Top of Listed records

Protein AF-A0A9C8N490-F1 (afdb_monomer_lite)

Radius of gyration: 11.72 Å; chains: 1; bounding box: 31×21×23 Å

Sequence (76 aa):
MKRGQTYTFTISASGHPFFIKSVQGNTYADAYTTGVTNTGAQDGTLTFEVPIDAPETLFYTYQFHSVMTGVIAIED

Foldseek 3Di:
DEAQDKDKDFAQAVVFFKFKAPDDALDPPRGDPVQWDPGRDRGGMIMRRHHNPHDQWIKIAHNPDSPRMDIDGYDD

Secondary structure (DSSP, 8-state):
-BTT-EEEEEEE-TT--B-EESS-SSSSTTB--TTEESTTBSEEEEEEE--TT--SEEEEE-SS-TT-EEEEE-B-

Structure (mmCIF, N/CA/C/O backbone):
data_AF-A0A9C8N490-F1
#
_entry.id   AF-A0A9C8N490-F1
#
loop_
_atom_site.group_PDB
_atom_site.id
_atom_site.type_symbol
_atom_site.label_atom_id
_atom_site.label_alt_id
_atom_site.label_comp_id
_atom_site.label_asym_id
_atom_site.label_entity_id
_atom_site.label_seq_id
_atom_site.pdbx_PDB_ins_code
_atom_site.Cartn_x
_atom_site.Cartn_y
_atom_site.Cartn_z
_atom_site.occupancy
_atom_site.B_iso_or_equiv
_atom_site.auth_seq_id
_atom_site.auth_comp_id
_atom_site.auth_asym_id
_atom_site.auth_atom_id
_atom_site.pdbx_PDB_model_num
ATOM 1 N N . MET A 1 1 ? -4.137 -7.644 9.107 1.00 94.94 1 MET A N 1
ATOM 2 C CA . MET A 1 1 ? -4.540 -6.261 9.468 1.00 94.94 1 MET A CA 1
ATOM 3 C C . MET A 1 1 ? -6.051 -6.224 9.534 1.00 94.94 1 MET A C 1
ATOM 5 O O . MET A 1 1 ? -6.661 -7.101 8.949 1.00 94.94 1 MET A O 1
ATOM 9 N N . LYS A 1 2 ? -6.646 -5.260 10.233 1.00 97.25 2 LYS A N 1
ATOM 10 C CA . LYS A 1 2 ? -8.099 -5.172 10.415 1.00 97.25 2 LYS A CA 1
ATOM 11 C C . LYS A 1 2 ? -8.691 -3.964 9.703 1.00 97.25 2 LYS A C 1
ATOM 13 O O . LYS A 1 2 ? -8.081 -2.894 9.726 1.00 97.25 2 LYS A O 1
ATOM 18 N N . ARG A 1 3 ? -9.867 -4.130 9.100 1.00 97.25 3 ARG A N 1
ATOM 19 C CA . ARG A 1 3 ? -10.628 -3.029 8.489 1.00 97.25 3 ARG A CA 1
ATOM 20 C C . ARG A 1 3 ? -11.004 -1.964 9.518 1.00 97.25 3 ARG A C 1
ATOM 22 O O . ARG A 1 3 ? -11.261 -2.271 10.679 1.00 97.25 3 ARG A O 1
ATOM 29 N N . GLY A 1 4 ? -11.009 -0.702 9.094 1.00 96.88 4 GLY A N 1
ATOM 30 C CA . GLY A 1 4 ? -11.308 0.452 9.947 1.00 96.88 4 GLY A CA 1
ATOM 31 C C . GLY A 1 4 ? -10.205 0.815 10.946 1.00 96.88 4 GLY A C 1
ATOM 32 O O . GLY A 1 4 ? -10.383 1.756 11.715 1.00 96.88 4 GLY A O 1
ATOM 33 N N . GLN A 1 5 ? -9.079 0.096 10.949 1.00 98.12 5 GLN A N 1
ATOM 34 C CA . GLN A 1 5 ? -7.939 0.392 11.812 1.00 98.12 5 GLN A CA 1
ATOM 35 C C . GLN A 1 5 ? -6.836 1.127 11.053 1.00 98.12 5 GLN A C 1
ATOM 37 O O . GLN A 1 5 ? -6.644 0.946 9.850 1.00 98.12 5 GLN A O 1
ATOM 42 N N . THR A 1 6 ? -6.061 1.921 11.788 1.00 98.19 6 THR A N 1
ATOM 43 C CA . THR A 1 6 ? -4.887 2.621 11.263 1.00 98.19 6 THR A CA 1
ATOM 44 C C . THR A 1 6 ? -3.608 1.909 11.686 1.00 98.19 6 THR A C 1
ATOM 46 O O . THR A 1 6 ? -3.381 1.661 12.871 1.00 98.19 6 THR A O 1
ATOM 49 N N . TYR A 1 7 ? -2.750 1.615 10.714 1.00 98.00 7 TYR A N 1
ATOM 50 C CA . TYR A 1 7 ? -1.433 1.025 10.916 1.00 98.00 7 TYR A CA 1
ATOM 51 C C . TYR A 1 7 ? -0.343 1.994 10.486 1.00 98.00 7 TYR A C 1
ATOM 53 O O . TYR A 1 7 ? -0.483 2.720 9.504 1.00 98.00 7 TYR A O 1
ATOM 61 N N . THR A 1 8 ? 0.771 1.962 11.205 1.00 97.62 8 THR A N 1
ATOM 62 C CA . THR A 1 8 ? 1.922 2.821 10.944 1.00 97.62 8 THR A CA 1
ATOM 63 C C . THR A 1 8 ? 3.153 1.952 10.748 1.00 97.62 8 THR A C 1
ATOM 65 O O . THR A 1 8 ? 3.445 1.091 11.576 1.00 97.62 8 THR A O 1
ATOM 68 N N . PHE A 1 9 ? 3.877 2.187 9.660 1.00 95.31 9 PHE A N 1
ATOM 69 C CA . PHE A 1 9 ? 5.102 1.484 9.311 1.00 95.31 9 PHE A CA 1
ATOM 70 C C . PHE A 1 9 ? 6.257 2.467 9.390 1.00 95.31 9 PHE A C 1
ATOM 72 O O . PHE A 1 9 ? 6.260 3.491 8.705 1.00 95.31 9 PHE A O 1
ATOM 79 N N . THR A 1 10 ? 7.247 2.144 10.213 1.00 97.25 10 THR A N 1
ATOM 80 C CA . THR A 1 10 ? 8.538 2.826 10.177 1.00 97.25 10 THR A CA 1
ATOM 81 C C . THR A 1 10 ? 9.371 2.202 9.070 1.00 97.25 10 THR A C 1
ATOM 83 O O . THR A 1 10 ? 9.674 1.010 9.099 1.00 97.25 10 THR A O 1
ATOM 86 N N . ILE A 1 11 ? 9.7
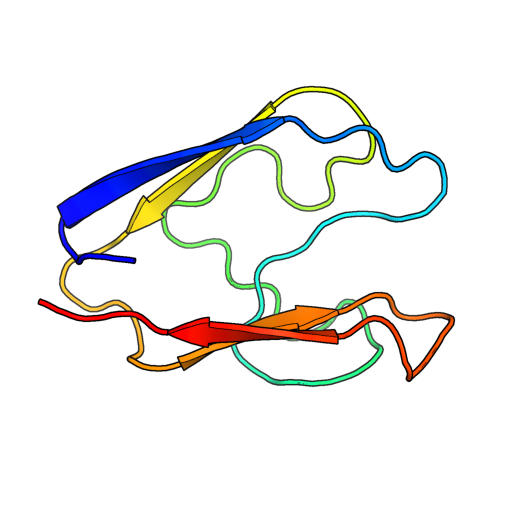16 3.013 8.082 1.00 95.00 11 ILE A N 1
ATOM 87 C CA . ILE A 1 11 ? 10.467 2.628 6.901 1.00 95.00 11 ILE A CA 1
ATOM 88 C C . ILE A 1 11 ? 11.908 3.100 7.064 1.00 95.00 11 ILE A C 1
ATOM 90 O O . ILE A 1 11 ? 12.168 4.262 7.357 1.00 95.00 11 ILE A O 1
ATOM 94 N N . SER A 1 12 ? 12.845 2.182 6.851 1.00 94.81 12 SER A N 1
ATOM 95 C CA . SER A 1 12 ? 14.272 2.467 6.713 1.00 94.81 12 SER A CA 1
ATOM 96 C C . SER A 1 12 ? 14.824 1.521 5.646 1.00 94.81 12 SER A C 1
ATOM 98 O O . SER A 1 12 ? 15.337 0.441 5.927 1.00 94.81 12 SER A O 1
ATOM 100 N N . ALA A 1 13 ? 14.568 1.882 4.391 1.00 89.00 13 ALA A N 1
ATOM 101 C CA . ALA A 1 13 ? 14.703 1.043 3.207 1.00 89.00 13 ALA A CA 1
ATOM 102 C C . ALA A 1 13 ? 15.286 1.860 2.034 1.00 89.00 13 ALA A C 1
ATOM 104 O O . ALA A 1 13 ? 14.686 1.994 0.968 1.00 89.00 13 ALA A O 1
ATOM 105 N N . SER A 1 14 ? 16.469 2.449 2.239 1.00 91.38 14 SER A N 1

Bottom of Listed records

**Task brief:** Among the entries above, find the line with "ATOM 22 O O" and the line with "ATOM 33 N N"; give again exactly these two lines and all lines between them.

**Exercise solution:**
ATOM 22 O O . ARG A 1 3 ? -11.261 -2.271 10.679 1.00 97.25 3 ARG A O 1
ATOM 29 N N . GLY A 1 4 ? -11.009 -0.702 9.094 1.00 96.88 4 GLY A N 1
ATOM 30 C CA . GLY A 1 4 ? -11.308 0.452 9.947 1.00 96.88 4 GLY A CA 1
ATOM 31 C C . GLY A 1 4 ? -10.205 0.815 10.946 1.00 96.88 4 GLY A C 1
ATOM 32 O O . GLY A 1 4 ? -10.383 1.756 11.715 1.00 96.88 4 GLY A O 1
ATOM 33 N N . GLN A 1 5 ? -9.079 0.096 10.949 1.00 98.12 5 GLN A N 1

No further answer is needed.